Saudi Arabia's stock market allowed foreign investors to trade shares for the first time Monday, further opening up the conservative Islamic kingdom and oil powerhouse to the global economy.
But analysts did not expect a sudden rush of funds after the Tadawul All-Shares Index, the Arab world's largest exchange, began trading under the new rules at 0800 GMT.
Shortly after opening, the index was up 0.45 percent or 43.26 points at 9687.83
In a notice issued Sunday, the exchange confirmed that "as of Monday... Qualified Foreign Investors can commence dealing in listed shares."
Foreign banks, brokerage houses, fund managers and insurance companies based outside the Gulf can now invest directly provided they meet the requirements.
"There will remain heavy restrictions... on foreign equity ownership," the Capital Economics research group wrote.
The measures "could be seen as the first step in a broader liberalisation" of the economy in a country traditionally cautious about foreign political and economic influence, the firm said.
To be registered as a Qualified Foreign Investor (QFI) an overseas institution must have a five-year track record, with at least 18.75 billion riyals ($5 billion, 4.5 billion euros) under management.

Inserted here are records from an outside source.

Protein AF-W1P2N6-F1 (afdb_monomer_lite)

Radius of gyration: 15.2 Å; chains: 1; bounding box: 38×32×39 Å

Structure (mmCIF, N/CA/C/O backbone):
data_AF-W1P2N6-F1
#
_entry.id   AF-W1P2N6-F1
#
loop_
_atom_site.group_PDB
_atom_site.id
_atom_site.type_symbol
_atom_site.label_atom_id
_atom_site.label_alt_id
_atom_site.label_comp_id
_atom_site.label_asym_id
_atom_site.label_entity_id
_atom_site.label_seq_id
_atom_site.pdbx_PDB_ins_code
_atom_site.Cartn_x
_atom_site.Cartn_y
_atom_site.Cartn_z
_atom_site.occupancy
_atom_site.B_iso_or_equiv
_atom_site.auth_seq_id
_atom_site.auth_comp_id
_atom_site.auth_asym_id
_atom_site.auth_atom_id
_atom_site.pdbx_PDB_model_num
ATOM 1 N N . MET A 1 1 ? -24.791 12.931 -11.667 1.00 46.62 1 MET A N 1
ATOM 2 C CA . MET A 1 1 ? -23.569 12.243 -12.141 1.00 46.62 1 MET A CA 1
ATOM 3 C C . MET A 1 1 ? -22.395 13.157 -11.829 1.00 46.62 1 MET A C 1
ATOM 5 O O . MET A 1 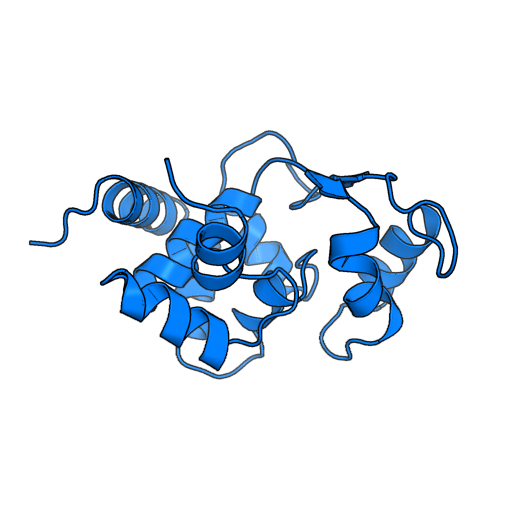1 ? -22.535 14.347 -12.073 1.00 46.62 1 MET A O 1
ATOM 9 N N . ALA A 1 2 ? -21.309 12.652 -11.241 1.00 61.91 2 ALA A N 1
ATOM 10 C CA . ALA A 1 2 ? -20.111 13.458 -10.984 1.00 61.91 2 ALA A CA 1
ATOM 11 C C . ALA A 1 2 ? -19.344 13.696 -12.297 1.00 61.91 2 ALA A C 1
ATOM 13 O O . ALA A 1 2 ? -19.306 12.801 -13.147 1.00 61.91 2 ALA A O 1
ATOM 14 N N . SER A 1 3 ? -18.753 14.880 -12.487 1.00 80.94 3 SER A N 1
ATOM 15 C CA . SER A 1 3 ? -17.910 15.134 -13.662 1.00 80.94 3 SER A CA 1
ATOM 16 C C . SER A 1 3 ? -16.573 14.388 -13.541 1.00 80.94 3 SER A C 1
ATOM 18 O O . SER A 1 3 ? -16.150 14.018 -12.446 1.00 80.94 3 SER A O 1
ATOM 20 N N . LYS A 1 4 ? -15.859 14.185 -14.658 1.00 75.12 4 LYS A N 1
ATOM 21 C CA . LYS A 1 4 ? -14.502 13.601 -14.628 1.00 75.12 4 LYS A CA 1
ATOM 22 C C . LYS A 1 4 ? -13.564 14.405 -13.717 1.00 75.12 4 LYS A C 1
ATOM 24 O O . LYS A 1 4 ? -12.740 13.820 -13.025 1.00 75.12 4 LYS A O 1
ATOM 29 N N . GLN A 1 5 ? -13.718 15.728 -13.698 1.00 74.31 5 GLN A N 1
ATOM 30 C CA . GLN A 1 5 ? -12.933 16.626 -12.856 1.00 74.31 5 GLN A CA 1
ATOM 31 C C . GLN A 1 5 ? -13.270 16.449 -11.370 1.00 74.31 5 GLN A C 1
ATOM 33 O O . GLN A 1 5 ? -12.361 16.367 -10.544 1.00 74.31 5 GLN A O 1
ATOM 38 N N . ASP A 1 6 ? -14.550 16.293 -11.031 1.00 75.06 6 ASP A N 1
ATOM 39 C CA . ASP A 1 6 ? -14.957 15.970 -9.661 1.00 75.06 6 ASP A CA 1
ATOM 40 C C . ASP A 1 6 ? -14.391 14.606 -9.246 1.00 75.06 6 ASP A C 1
ATOM 42 O O . ASP A 1 6 ? -13.767 14.488 -8.200 1.00 75.06 6 ASP A O 1
ATOM 46 N N . ALA A 1 7 ? -14.485 13.582 -10.097 1.00 75.88 7 ALA A N 1
ATOM 47 C CA . ALA A 1 7 ? -13.918 12.266 -9.796 1.00 75.88 7 ALA A CA 1
ATOM 48 C C . ALA A 1 7 ? -12.395 12.325 -9.559 1.00 75.88 7 ALA A C 1
ATOM 50 O O . ALA A 1 7 ? -11.901 11.776 -8.575 1.00 75.88 7 ALA A O 1
ATOM 51 N N . SER A 1 8 ? -11.649 13.048 -10.401 1.00 75.75 8 SER A N 1
ATOM 52 C CA . SER A 1 8 ? -10.199 13.224 -10.235 1.00 75.75 8 SER A CA 1
ATOM 53 C C . SER A 1 8 ? -9.817 13.997 -8.968 1.00 75.75 8 SER A C 1
ATOM 55 O O . SER A 1 8 ? -8.729 13.791 -8.437 1.00 75.75 8 SER A O 1
ATOM 57 N N . THR A 1 9 ? -10.695 14.868 -8.460 1.00 79.06 9 THR A N 1
ATOM 58 C CA . THR A 1 9 ? -10.446 15.623 -7.220 1.00 79.06 9 THR A CA 1
ATOM 59 C C . THR A 1 9 ? -10.937 14.911 -5.968 1.00 79.06 9 THR A C 1
ATOM 61 O O . THR A 1 9 ? -10.415 15.206 -4.897 1.00 79.06 9 THR A O 1
ATOM 64 N N . GLN A 1 10 ? -11.869 13.958 -6.076 1.00 84.25 10 GLN A N 1
ATOM 65 C CA . GLN A 1 10 ? -12.478 13.249 -4.940 1.00 84.25 10 GLN A CA 1
ATOM 66 C C . GLN A 1 10 ? -11.936 11.826 -4.724 1.00 84.25 10 GLN A C 1
ATOM 68 O O . GLN A 1 10 ? -12.022 11.307 -3.618 1.00 84.25 10 GLN A O 1
ATOM 73 N N . ILE A 1 11 ? -11.288 11.210 -5.714 1.00 87.06 11 ILE A N 1
ATOM 74 C CA . ILE A 1 11 ? -10.712 9.862 -5.564 1.00 87.06 11 ILE A CA 1
ATOM 75 C C . ILE A 1 11 ? -9.221 9.967 -5.179 1.00 87.06 11 ILE A C 1
ATOM 77 O O . ILE A 1 11 ? -8.517 10.821 -5.734 1.00 87.06 11 ILE A O 1
ATOM 81 N N . PRO A 1 12 ? -8.726 9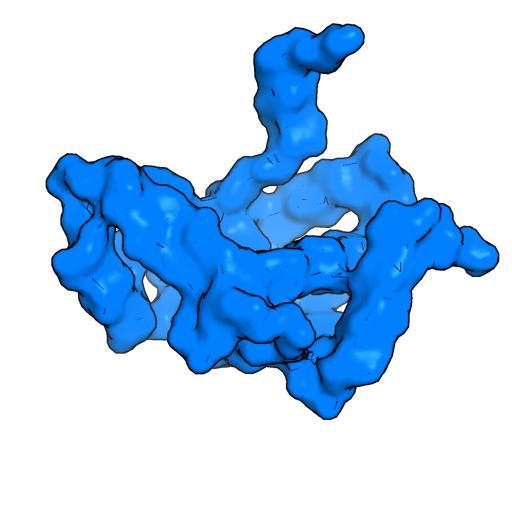.196 -4.190 1.00 93.44 12 PRO A N 1
ATOM 82 C CA . PRO A 1 12 ? -7.297 9.105 -3.896 1.00 93.44 12 PRO A CA 1
ATOM 83 C C . PRO A 1 12 ? -6.504 8.543 -5.083 1.00 93.44 12 PRO A C 1
ATOM 85 O O . PRO A 1 12 ? -6.965 7.650 -5.787 1.00 93.44 12 PRO A O 1
ATOM 88 N N . SER A 1 13 ? -5.302 9.066 -5.307 1.00 95.38 13 SER A N 1
ATOM 89 C CA . SER A 1 13 ? -4.386 8.558 -6.331 1.00 95.38 13 SER A CA 1
ATOM 90 C C . SER A 1 13 ? -3.448 7.516 -5.710 1.00 95.38 13 SER A C 1
ATOM 92 O O . SER A 1 13 ? -3.018 7.724 -4.573 1.00 95.38 13 SER A O 1
ATOM 94 N N . PRO A 1 14 ? -3.060 6.447 -6.435 1.00 96.94 14 PRO A N 1
ATOM 95 C CA . PRO A 1 14 ? -2.141 5.421 -5.926 1.00 96.94 14 PRO A CA 1
ATOM 96 C C . PRO A 1 14 ? -0.734 5.947 -5.606 1.00 96.94 14 PRO A C 1
ATOM 98 O O . PRO A 1 14 ? 0.071 5.218 -5.038 1.00 96.94 14 PRO A O 1
ATOM 101 N N . VAL A 1 15 ? -0.421 7.191 -5.993 1.00 96.81 15 VAL A N 1
ATOM 102 C CA . VAL A 1 15 ? 0.864 7.865 -5.741 1.00 96.81 15 VAL A CA 1
ATOM 103 C C . VAL A 1 15 ? 0.779 8.964 -4.674 1.00 96.81 15 VAL A C 1
ATOM 105 O O . VAL A 1 15 ? 1.688 9.780 -4.571 1.00 96.81 15 VAL A O 1
ATOM 108 N N . MET A 1 16 ? -0.321 9.044 -3.917 1.00 97.56 16 MET A N 1
ATOM 109 C CA . MET A 1 16 ? -0.436 9.986 -2.796 1.00 97.56 16 MET A CA 1
ATOM 110 C C . MET A 1 16 ? 0.403 9.540 -1.600 1.00 97.56 16 MET A C 1
ATOM 112 O O . MET A 1 16 ? 0.411 8.358 -1.261 1.00 97.56 16 MET A O 1
ATOM 116 N N . ASP A 1 17 ? 1.018 10.515 -0.932 1.00 97.75 17 ASP A N 1
ATOM 117 C CA . ASP A 1 17 ? 1.666 10.324 0.361 1.00 97.75 17 ASP A CA 1
ATOM 118 C C . ASP A 1 17 ? 0.646 10.210 1.510 1.00 97.75 17 ASP A C 1
ATOM 120 O O . ASP A 1 17 ? -0.550 10.499 1.359 1.00 97.75 17 ASP A O 1
ATOM 124 N N . LEU A 1 18 ? 1.115 9.793 2.690 1.00 98.12 18 LEU A N 1
ATOM 125 C CA . LEU A 1 18 ? 0.238 9.602 3.845 1.00 98.12 18 LEU A CA 1
ATOM 126 C C . LEU A 1 18 ? -0.535 10.878 4.262 1.00 98.12 18 LEU A C 1
ATOM 128 O O . LEU A 1 18 ? -1.743 10.777 4.497 1.00 98.12 18 LEU A O 1
ATOM 132 N N . PRO A 1 19 ? 0.075 12.079 4.358 1.00 98.00 19 PRO A N 1
ATOM 133 C CA . PRO A 1 19 ? -0.669 13.305 4.659 1.00 98.00 19 PRO A CA 1
ATOM 134 C C . PRO A 1 19 ? -1.791 13.611 3.657 1.00 98.00 19 PRO A C 1
ATOM 136 O O . PRO A 1 19 ? -2.892 14.002 4.071 1.00 98.00 19 PRO A O 1
ATOM 139 N N . ALA A 1 20 ? -1.548 13.410 2.358 1.00 97.62 20 ALA A N 1
ATOM 140 C CA . ALA A 1 20 ? -2.560 13.598 1.325 1.00 97.62 20 ALA A CA 1
ATOM 141 C C . ALA A 1 20 ? -3.691 12.568 1.450 1.00 97.62 20 ALA A C 1
ATOM 143 O O . ALA A 1 20 ? -4.860 12.952 1.381 1.00 97.62 20 ALA A O 1
ATOM 144 N N . LEU A 1 21 ? -3.370 11.294 1.709 1.00 98.12 21 LEU A N 1
ATOM 145 C CA . LEU A 1 21 ? -4.367 10.246 1.964 1.00 98.12 21 LEU A CA 1
ATOM 146 C C . LEU A 1 21 ? -5.251 10.587 3.170 1.00 98.12 21 LEU A C 1
ATOM 148 O O . LEU A 1 21 ? -6.476 10.539 3.068 1.00 98.12 21 LEU A O 1
ATOM 152 N N . ILE A 1 22 ? -4.652 11.002 4.290 1.00 97.81 22 ILE A N 1
ATOM 153 C CA . ILE A 1 22 ? -5.394 11.391 5.498 1.00 97.81 22 ILE A CA 1
ATOM 154 C C . ILE A 1 22 ? -6.322 12.570 5.205 1.00 97.81 22 ILE A C 1
ATOM 156 O O . ILE A 1 22 ? -7.513 12.499 5.505 1.00 97.81 22 ILE A O 1
ATOM 160 N N . THR A 1 23 ? -5.800 13.629 4.580 1.00 96.62 23 THR A N 1
ATOM 161 C CA . THR A 1 23 ? -6.589 14.822 4.224 1.00 96.62 23 THR A CA 1
ATOM 162 C C . THR A 1 23 ? -7.772 14.446 3.335 1.00 96.62 23 THR A C 1
ATOM 164 O O . THR A 1 23 ? -8.889 14.929 3.525 1.00 96.62 23 THR A O 1
ATOM 167 N N . LYS A 1 24 ? -7.538 13.539 2.382 1.00 95.69 24 LYS A N 1
ATOM 168 C CA . LYS A 1 24 ? -8.552 13.074 1.443 1.00 95.69 24 LYS A CA 1
ATOM 169 C C . LYS A 1 24 ? -9.653 12.262 2.120 1.00 95.69 24 LYS A C 1
ATOM 171 O O . LYS A 1 24 ? -10.824 12.465 1.832 1.00 95.69 24 LYS A O 1
ATOM 176 N N . PHE A 1 25 ? -9.313 11.375 3.048 1.00 95.62 25 PHE A N 1
ATOM 177 C CA . PHE A 1 25 ? -10.320 10.635 3.813 1.00 95.62 25 PHE A CA 1
ATOM 178 C C . PHE A 1 25 ? -11.100 11.565 4.752 1.00 95.62 25 PHE A C 1
ATOM 180 O O . PHE A 1 25 ? -12.330 11.498 4.821 1.00 95.62 25 PHE A O 1
ATOM 187 N N . GLN A 1 26 ? -10.417 12.523 5.383 1.00 95.25 26 GLN A N 1
ATOM 188 C CA . GLN A 1 26 ? -11.048 13.509 6.260 1.00 95.25 26 GLN A CA 1
ATOM 189 C C . GLN A 1 26 ? -12.051 14.407 5.525 1.00 95.25 26 GLN A C 1
ATOM 191 O O . GLN A 1 26 ? -13.090 14.736 6.101 1.00 95.25 26 GLN A O 1
ATOM 196 N N . SER A 1 27 ? -11.823 14.744 4.246 1.00 93.88 27 SER A N 1
ATOM 197 C CA . SER A 1 27 ? -12.818 15.488 3.452 1.00 93.88 27 SER A CA 1
ATOM 198 C C . SER A 1 27 ? -14.122 14.712 3.235 1.00 93.88 27 SER A C 1
ATOM 200 O O . SER A 1 27 ? -15.152 15.318 2.943 1.00 93.88 27 SER A O 1
ATOM 202 N N . HIS A 1 28 ? -14.106 13.394 3.446 1.00 91.31 28 HIS A N 1
ATOM 203 C CA . HIS A 1 28 ? -15.278 12.516 3.430 1.00 91.31 28 HIS A CA 1
ATOM 204 C C . HIS A 1 28 ? -15.727 12.076 4.829 1.00 91.31 28 HIS A C 1
ATOM 206 O O . HIS A 1 28 ? -16.537 11.162 4.948 1.00 91.31 28 HIS A O 1
ATOM 212 N N . ARG A 1 29 ? -15.252 12.753 5.887 1.00 93.62 29 ARG A N 1
ATOM 213 C CA . ARG A 1 29 ? -15.551 12.435 7.297 1.00 93.62 29 ARG A CA 1
ATOM 214 C C . ARG A 1 29 ? -15.067 11.045 7.729 1.00 93.62 29 ARG A C 1
ATOM 216 O O . ARG A 1 29 ? -15.613 10.475 8.667 1.00 93.62 29 ARG A O 1
ATOM 223 N N . LEU A 1 30 ? -14.034 10.529 7.067 1.00 95.00 30 LEU A N 1
ATOM 224 C CA . LEU A 1 30 ? -13.378 9.270 7.403 1.00 95.00 30 LEU A CA 1
ATOM 225 C C . LEU A 1 30 ? -12.057 9.561 8.123 1.00 95.00 30 LEU A C 1
ATOM 227 O O . LEU A 1 30 ? -11.256 10.391 7.684 1.00 95.00 30 LEU A O 1
ATOM 231 N N . GLY A 1 31 ? -11.845 8.909 9.264 1.00 96.25 31 GLY A N 1
ATOM 232 C CA . GLY A 1 31 ? -10.653 9.084 10.086 1.00 96.25 31 GLY A CA 1
ATOM 233 C C . GLY A 1 31 ? -9.474 8.224 9.630 1.00 96.25 31 GLY A C 1
ATOM 234 O O . GLY A 1 31 ? -9.560 7.436 8.692 1.00 96.25 31 GLY A O 1
ATOM 235 N N . VAL A 1 32 ? -8.356 8.321 10.358 1.00 97.75 32 VAL A N 1
ATOM 236 C CA . VAL A 1 32 ? -7.149 7.509 10.103 1.00 97.75 32 VAL A CA 1
ATOM 237 C C . VAL A 1 32 ? -7.448 6.009 10.191 1.00 97.75 32 VAL A C 1
ATOM 239 O O . VAL A 1 32 ? -6.946 5.233 9.385 1.00 97.75 32 VAL A O 1
ATOM 242 N N . ARG A 1 33 ? -8.291 5.589 11.142 1.00 98.00 33 ARG A N 1
ATOM 243 C CA . ARG A 1 33 ? -8.685 4.181 11.277 1.00 98.00 33 ARG A CA 1
ATOM 244 C C . ARG A 1 33 ? -9.461 3.684 10.058 1.00 98.00 33 ARG A C 1
ATOM 246 O O . ARG A 1 33 ? -9.205 2.573 9.609 1.00 98.00 33 ARG A O 1
ATOM 253 N N . ASP A 1 34 ? -10.333 4.524 9.501 1.00 98.19 34 ASP A N 1
ATOM 254 C CA . ASP A 1 34 ? -11.098 4.207 8.294 1.00 98.19 34 ASP A CA 1
ATOM 255 C C . ASP A 1 34 ? -10.199 4.169 7.054 1.00 98.19 34 ASP A C 1
ATOM 257 O O . ASP A 1 34 ? -10.345 3.271 6.234 1.00 98.19 34 ASP A O 1
ATOM 261 N N . LEU A 1 35 ? -9.214 5.072 6.951 1.00 98.38 35 LEU A N 1
ATOM 262 C CA . LEU A 1 35 ? -8.174 5.006 5.918 1.00 98.38 35 LEU A CA 1
ATOM 263 C C . LEU A 1 35 ? -7.459 3.650 5.936 1.00 98.38 35 LEU A C 1
ATOM 265 O O . LEU A 1 35 ? -7.392 2.980 4.907 1.00 98.38 35 LEU A O 1
ATOM 269 N N . VAL A 1 36 ? -6.952 3.224 7.095 1.00 98.75 36 VAL A N 1
ATOM 270 C CA . VAL A 1 36 ? -6.207 1.958 7.199 1.00 98.75 36 VAL A CA 1
ATOM 271 C C . VAL A 1 36 ? -7.119 0.748 6.976 1.00 98.75 36 VAL A C 1
ATOM 273 O O . VAL A 1 36 ? -6.704 -0.211 6.326 1.00 98.75 36 VAL A O 1
ATOM 276 N N . ALA A 1 37 ? -8.355 0.779 7.487 1.00 98.62 37 ALA A N 1
ATOM 277 C CA . ALA A 1 37 ? -9.320 -0.301 7.291 1.00 98.62 37 ALA A CA 1
ATOM 278 C C . ALA A 1 37 ? -9.697 -0.432 5.811 1.00 98.62 37 ALA A C 1
ATOM 280 O O . ALA A 1 37 ? -9.487 -1.482 5.217 1.00 98.62 37 ALA A O 1
ATOM 281 N N . LEU A 1 38 ? -10.177 0.642 5.181 1.00 98.31 38 LEU A N 1
ATOM 282 C CA . LEU A 1 38 ? -10.656 0.613 3.797 1.00 98.31 38 LEU A CA 1
ATOM 283 C C . LEU A 1 38 ? -9.542 0.328 2.785 1.00 98.31 38 LEU A C 1
ATOM 285 O O . LEU A 1 38 ? -9.810 -0.307 1.768 1.00 98.31 38 LEU A O 1
ATOM 289 N N . SER A 1 39 ? -8.295 0.710 3.079 1.00 98.69 39 SER A N 1
ATOM 290 C CA . SER A 1 39 ? -7.144 0.316 2.249 1.00 98.69 39 SER A CA 1
ATOM 291 C C . SER A 1 39 ? -6.921 -1.202 2.242 1.00 98.69 39 SER A C 1
ATOM 293 O O . SER A 1 39 ? -6.460 -1.750 1.247 1.00 98.69 39 SER A O 1
ATOM 295 N N . GLY A 1 40 ? -7.354 -1.908 3.294 1.00 98.56 40 GLY A N 1
ATOM 296 C CA . GLY A 1 40 ? -7.362 -3.370 3.350 1.00 98.56 40 GLY A CA 1
ATOM 297 C C . GLY A 1 40 ? -8.227 -4.040 2.278 1.00 98.56 40 GLY A C 1
ATOM 298 O O . GLY A 1 40 ? -8.061 -5.230 2.036 1.00 98.56 40 GLY A O 1
ATOM 299 N N . ALA A 1 41 ? -9.085 -3.299 1.561 1.00 98.38 41 ALA A N 1
ATOM 300 C CA . ALA A 1 41 ? -9.759 -3.814 0.365 1.00 98.38 41 ALA A CA 1
ATOM 301 C C . ALA A 1 41 ? -8.773 -4.319 -0.706 1.00 98.38 41 ALA A C 1
ATOM 303 O O . ALA A 1 41 ? -9.130 -5.186 -1.501 1.00 98.38 41 ALA A O 1
ATOM 304 N N . HIS A 1 42 ? -7.534 -3.817 -0.706 1.00 98.62 42 HIS A N 1
ATOM 305 C CA . HIS A 1 42 ? -6.459 -4.267 -1.590 1.00 98.62 42 HIS A CA 1
ATOM 306 C C . HIS A 1 42 ? -5.899 -5.657 -1.241 1.00 98.62 42 HIS A C 1
ATOM 308 O O . HIS A 1 42 ? -5.009 -6.136 -1.934 1.00 98.62 42 HIS A O 1
ATOM 314 N N . THR A 1 43 ? -6.443 -6.352 -0.234 1.00 98.44 43 THR A N 1
ATOM 315 C CA . THR A 1 43 ? -6.166 -7.784 -0.021 1.00 98.44 43 THR A CA 1
ATOM 316 C C . THR A 1 43 ? -6.662 -8.676 -1.169 1.00 98.44 43 THR A C 1
ATOM 318 O O . THR A 1 43 ? -6.290 -9.839 -1.243 1.00 98.44 43 THR A O 1
ATOM 321 N N . ILE A 1 44 ? -7.505 -8.153 -2.068 1.00 98.00 44 ILE A N 1
ATOM 322 C CA . ILE A 1 44 ? -7.942 -8.836 -3.289 1.00 98.00 44 ILE A CA 1
ATOM 323 C C . ILE A 1 44 ? -7.774 -7.942 -4.516 1.00 98.00 44 ILE A C 1
ATOM 325 O O . ILE A 1 44 ? -7.792 -6.713 -4.433 1.00 98.00 44 ILE A O 1
ATOM 329 N N . GLY A 1 45 ? -7.719 -8.571 -5.688 1.00 97.25 45 GLY A N 1
ATOM 330 C CA . GLY A 1 45 ? -7.766 -7.877 -6.971 1.00 97.25 45 GLY A CA 1
ATOM 331 C C . GLY A 1 45 ? -6.391 -7.523 -7.531 1.00 97.25 45 GLY A C 1
ATOM 332 O O . GLY A 1 45 ? -5.361 -8.051 -7.118 1.00 97.25 45 GLY A O 1
ATOM 333 N N . PHE A 1 46 ? -6.392 -6.660 -8.546 1.00 98.31 46 PHE A N 1
ATOM 334 C CA . PHE A 1 46 ? -5.231 -6.420 -9.398 1.00 98.31 46 PHE A CA 1
ATOM 335 C C . PHE A 1 46 ? -5.077 -4.938 -9.725 1.00 98.31 46 PHE A C 1
ATOM 337 O O . PHE A 1 46 ? -6.068 -4.226 -9.901 1.00 98.31 46 PHE A O 1
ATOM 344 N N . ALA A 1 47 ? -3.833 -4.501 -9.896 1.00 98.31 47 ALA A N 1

Each QFI can hold no more than five percent of a stock, and QFIs and their clients together are limited to 20 percent of any one listed company.
Analysts estimate foreign investment in the market, whose capitalisation is about $560 billion, could eventually reach $40-$50 billion but say the new rules are not about boosting investment.
"We don't need that in the Saudi market," said Mazen al-Sudairi, head of research at Alistithmar Capital.
He said the kingdom, which is part of the G20 group of the world's largest economies, already has good liquidity and high foreign exchange reserves.
Sudairi and other analysts believe the main payoff from attracting foreign investors will be improved transparency, accountability, and availability of macroeconomic data, alongside reduced market volatility.
A fifth of the market consists of petrochemical firms, whose earnings are tied to oil prices that have plunged 40 percent from a year ago, Capital Economics said.
Saudi Arabia, the world's leading oil exporter, faces a budget deficit of 20 percent of gross domestic product this year because of lower oil revenues while government spending stays strong, the International Monetary Fund has projected.